=== Begin Enclosure ===
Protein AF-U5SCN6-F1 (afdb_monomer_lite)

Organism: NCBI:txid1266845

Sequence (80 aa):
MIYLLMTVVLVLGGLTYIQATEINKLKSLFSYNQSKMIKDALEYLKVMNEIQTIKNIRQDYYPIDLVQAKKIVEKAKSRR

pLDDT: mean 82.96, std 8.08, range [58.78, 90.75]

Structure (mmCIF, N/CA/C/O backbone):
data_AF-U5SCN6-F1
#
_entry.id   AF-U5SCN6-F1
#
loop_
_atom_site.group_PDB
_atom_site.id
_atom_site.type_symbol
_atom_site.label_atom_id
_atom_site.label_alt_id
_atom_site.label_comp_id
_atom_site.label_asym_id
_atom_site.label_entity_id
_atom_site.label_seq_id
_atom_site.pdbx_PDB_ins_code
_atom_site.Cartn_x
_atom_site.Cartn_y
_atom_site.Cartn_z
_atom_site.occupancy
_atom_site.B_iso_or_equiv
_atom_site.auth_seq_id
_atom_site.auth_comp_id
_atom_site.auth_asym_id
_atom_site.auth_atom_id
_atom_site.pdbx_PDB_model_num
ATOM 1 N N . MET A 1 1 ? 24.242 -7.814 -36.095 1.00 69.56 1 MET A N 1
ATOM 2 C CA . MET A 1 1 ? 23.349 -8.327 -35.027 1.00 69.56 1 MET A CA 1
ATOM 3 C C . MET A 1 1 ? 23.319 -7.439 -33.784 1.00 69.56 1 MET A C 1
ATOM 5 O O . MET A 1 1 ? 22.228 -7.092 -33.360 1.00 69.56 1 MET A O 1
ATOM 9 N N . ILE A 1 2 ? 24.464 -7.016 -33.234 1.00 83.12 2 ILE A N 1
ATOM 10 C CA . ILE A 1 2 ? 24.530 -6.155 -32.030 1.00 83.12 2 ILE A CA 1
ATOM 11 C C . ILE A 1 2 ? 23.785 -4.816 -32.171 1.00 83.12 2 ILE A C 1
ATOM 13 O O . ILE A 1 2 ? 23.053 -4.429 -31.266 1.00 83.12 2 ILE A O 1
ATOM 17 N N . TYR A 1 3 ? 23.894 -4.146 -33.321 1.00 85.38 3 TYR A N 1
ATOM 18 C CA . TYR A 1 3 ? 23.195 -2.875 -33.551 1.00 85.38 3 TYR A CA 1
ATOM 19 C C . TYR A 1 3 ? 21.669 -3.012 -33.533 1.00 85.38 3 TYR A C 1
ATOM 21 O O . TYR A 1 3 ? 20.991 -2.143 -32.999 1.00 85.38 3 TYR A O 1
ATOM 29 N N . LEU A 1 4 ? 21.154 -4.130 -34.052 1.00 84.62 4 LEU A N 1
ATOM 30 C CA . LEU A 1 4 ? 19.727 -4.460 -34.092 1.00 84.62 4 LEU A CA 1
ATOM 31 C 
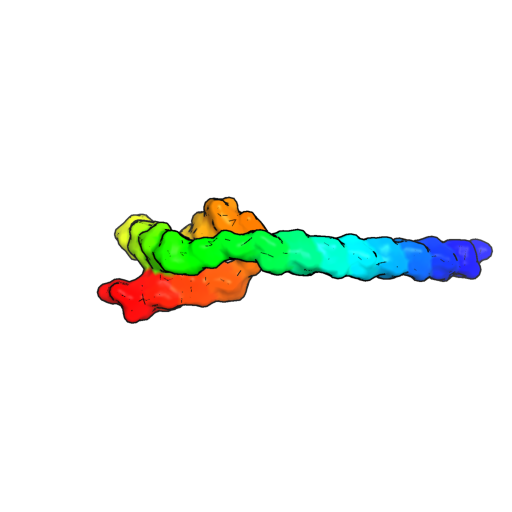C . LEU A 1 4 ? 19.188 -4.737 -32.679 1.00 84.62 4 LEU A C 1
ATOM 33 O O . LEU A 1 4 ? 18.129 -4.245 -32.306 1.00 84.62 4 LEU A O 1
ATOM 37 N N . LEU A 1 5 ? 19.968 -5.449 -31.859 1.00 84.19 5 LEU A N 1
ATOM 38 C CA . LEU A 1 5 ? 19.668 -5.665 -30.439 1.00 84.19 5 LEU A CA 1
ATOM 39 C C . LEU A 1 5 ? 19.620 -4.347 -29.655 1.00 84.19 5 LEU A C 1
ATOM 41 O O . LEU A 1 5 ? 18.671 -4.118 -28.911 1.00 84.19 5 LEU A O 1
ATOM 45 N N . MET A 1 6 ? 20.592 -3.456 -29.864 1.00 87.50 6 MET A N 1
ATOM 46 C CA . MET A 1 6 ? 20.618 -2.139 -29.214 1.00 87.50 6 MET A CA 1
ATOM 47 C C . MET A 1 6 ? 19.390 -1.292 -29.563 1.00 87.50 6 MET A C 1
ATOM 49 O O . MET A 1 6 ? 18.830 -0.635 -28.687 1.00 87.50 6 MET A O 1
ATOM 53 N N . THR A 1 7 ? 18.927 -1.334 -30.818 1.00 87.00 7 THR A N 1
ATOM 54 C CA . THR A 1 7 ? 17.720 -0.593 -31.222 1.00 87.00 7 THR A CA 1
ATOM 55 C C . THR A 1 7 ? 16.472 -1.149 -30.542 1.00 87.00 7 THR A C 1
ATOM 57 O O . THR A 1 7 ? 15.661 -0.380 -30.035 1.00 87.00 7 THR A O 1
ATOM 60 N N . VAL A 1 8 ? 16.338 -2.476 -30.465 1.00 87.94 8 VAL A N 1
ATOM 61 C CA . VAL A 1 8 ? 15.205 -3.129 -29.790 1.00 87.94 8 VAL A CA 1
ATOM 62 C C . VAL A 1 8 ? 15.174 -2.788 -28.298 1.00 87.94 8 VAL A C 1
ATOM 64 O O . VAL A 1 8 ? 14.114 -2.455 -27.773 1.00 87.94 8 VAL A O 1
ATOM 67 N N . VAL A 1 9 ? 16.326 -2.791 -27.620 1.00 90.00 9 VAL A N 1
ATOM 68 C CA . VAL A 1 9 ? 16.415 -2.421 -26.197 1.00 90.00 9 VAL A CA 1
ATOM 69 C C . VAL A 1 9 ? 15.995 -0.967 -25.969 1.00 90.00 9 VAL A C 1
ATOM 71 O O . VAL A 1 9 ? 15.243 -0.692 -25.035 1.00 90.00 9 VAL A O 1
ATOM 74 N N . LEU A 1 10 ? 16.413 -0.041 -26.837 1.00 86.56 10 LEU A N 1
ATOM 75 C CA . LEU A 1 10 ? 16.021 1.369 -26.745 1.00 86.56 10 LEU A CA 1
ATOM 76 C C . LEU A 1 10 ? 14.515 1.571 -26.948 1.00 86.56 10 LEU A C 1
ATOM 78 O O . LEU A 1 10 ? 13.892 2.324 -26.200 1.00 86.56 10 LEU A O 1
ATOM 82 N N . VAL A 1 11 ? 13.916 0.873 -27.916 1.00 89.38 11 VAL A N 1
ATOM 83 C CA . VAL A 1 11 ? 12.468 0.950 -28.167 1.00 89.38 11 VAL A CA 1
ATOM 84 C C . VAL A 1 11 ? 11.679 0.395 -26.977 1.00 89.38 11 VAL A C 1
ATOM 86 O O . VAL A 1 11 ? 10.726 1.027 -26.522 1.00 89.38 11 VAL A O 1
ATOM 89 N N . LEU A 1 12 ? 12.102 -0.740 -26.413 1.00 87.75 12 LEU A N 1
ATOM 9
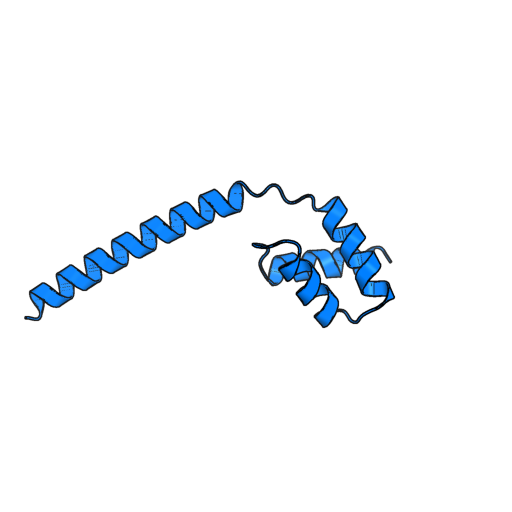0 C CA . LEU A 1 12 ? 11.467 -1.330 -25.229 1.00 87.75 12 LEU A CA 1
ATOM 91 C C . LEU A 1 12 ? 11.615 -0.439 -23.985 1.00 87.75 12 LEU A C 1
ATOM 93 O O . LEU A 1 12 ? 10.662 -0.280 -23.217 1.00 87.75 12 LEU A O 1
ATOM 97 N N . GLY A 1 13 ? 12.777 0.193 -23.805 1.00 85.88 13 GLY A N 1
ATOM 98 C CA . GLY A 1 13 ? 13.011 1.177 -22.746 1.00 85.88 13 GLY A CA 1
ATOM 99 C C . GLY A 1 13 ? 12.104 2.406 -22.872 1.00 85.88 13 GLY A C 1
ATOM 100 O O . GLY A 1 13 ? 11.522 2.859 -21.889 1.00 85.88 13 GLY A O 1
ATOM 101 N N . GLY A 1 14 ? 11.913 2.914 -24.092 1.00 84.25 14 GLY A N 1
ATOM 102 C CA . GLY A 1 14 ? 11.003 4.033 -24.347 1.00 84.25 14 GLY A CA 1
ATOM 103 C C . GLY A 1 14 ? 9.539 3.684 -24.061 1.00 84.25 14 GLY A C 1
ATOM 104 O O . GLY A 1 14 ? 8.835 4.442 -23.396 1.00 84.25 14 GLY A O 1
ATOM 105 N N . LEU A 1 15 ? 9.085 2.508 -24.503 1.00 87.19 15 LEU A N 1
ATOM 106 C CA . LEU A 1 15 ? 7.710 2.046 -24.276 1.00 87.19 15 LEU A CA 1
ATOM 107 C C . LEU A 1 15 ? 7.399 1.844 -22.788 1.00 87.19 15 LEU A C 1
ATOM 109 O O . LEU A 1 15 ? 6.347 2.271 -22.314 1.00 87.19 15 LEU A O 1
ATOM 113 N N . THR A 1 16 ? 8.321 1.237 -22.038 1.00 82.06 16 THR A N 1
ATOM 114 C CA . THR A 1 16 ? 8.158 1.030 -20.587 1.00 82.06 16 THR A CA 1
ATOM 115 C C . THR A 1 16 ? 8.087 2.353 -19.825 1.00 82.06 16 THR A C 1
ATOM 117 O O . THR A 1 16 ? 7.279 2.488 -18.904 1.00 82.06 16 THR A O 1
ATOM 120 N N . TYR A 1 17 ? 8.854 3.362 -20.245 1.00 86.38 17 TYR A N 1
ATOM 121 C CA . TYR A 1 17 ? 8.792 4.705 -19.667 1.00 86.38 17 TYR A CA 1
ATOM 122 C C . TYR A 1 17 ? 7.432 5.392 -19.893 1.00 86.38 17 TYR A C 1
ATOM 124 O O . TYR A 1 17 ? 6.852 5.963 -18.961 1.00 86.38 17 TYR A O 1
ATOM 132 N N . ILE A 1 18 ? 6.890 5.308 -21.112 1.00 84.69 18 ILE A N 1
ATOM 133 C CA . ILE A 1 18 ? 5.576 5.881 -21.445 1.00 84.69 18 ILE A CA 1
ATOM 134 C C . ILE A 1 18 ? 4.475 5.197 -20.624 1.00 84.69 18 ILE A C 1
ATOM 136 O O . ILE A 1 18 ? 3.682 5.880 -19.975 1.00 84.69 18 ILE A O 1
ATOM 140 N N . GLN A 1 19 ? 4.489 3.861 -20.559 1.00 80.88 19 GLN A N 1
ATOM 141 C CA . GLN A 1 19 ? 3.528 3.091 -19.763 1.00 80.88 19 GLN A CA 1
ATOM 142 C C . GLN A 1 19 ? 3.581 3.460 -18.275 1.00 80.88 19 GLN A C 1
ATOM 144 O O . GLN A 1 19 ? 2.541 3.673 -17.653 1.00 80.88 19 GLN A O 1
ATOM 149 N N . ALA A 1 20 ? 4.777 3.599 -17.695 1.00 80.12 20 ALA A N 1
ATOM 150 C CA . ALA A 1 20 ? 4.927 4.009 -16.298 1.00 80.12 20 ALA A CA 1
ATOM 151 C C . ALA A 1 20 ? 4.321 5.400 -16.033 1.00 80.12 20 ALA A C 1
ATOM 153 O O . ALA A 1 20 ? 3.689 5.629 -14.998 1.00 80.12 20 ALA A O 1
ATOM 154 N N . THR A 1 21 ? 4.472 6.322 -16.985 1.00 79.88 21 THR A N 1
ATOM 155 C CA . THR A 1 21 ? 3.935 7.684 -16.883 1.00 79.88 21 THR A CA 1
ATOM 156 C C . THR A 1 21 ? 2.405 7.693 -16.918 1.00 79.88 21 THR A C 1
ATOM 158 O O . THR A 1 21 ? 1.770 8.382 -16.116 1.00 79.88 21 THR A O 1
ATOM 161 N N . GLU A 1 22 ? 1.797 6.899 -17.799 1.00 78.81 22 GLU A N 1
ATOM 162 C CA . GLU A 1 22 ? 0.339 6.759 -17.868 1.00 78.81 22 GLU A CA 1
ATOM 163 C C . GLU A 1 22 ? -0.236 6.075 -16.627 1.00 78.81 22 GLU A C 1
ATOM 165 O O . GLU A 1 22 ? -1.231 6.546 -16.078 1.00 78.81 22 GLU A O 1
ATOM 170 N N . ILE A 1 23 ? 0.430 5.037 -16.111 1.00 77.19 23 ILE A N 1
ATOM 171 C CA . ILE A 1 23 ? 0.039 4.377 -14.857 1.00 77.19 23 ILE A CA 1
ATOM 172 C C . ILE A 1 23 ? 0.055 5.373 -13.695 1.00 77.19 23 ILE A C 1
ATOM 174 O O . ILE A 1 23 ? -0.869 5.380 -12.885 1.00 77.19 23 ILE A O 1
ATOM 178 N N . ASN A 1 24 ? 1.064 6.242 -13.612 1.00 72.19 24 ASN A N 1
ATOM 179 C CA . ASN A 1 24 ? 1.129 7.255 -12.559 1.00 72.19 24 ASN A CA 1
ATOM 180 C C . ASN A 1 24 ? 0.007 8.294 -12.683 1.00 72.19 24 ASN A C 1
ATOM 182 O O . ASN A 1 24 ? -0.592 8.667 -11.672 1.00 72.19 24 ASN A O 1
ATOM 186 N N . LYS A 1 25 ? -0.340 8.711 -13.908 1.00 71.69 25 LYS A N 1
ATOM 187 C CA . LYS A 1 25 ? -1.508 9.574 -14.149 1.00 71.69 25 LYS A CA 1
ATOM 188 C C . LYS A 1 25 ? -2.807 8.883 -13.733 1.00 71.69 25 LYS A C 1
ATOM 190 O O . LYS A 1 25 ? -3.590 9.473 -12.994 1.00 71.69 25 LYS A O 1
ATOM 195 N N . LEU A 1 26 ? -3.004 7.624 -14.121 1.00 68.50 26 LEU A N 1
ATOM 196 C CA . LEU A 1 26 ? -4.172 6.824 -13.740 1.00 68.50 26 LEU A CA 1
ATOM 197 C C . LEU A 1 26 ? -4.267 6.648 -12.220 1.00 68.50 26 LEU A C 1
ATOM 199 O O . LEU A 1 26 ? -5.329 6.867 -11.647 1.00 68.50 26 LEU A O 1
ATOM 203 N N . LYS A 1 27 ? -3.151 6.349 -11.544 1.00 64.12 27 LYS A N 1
=== End Enclosure ===
_WHAT YOU NEED TO DO_. From the line that has "ATOM 132 N N" through the line that has "ATOM 170 N N", copy every line exactly as it appears above, and leave out all others.

_RESULT_.
ATOM 132 N N . ILE A 1 18 ? 6.890 5.308 -21.112 1.00 84.69 18 ILE A N 1
ATOM 133 C CA . ILE A 1 18 ? 5.576 5.881 -21.445 1.00 84.69 18 ILE A CA 1
ATOM 134 C C . ILE A 1 18 ? 4.475 5.197 -20.624 1.00 84.69 18 ILE A C 1
ATOM 136 O O . ILE A 1 18 ? 3.682 5.880 -19.975 1.00 84.69 18 ILE A O 1
ATOM 140 N N . GLN A 1 19 ? 4.489 3.861 -20.559 1.00 80.88 19 GLN A N 1
ATOM 141 C CA . GLN A 1 19 ? 3.528 3.091 -19.763 1.00 80.88 19 GLN A CA 1
ATOM 142 C C . GLN A 1 19 ? 3.581 3.460 -18.275 1.00 80.88 19 GLN A C 1
ATOM 144 O O . GLN A 1 19 ? 2.541 3.673 -17.653 1.00 80.88 19 GLN A O 1
ATOM 149 N N . ALA A 1 20 ? 4.777 3.599 -17.695 1.00 80.12 20 ALA A N 1
ATOM 150 C CA . ALA A 1 20 ? 4.927 4.009 -16.298 1.00 80.12 20 ALA A CA 1
ATOM 151 C C . ALA A 1 20 ? 4.321 5.400 -16.033 1.00 80.12 20 ALA A C 1
ATOM 153 O O . ALA A 1 20 ? 3.689 5.629 -14.998 1.00 80.12 20 ALA A O 1
ATOM 154 N N . THR A 1 21 ? 4.472 6.322 -16.985 1.00 79.88 21 THR A N 1
ATOM 155 C CA . THR A 1 21 ? 3.935 7.684 -16.883 1.00 79.88 21 THR A CA 1
ATOM 156 C C . THR A 1 21 ? 2.405 7.693 -16.918 1.00 79.88 21 THR A C 1
ATOM 158 O O . THR A 1 21 ? 1.770 8.382 -16.116 1.00 79.88 21 THR A O 1
ATOM 161 N N . GLU A 1 22 ? 1.797 6.899 -17.799 1.00 78.81 22 GLU A N 1
ATOM 162 C CA . GLU A 1 22 ? 0.339 6.759 -17.868 1.00 78.81 22 GLU A CA 1
ATOM 163 C C . GLU A 1 22 ? -0.236 6.075 -16.627 1.00 78.81 22 GLU A C 1
ATOM 165 O O . GLU A 1 22 ? -1.231 6.546 -16.078 1.00 78.81 22 GLU A O 1
ATOM 170 N N . ILE A 1 23 ? 0.430 5.037 -16.111 1.00 77.19 23 ILE A N 1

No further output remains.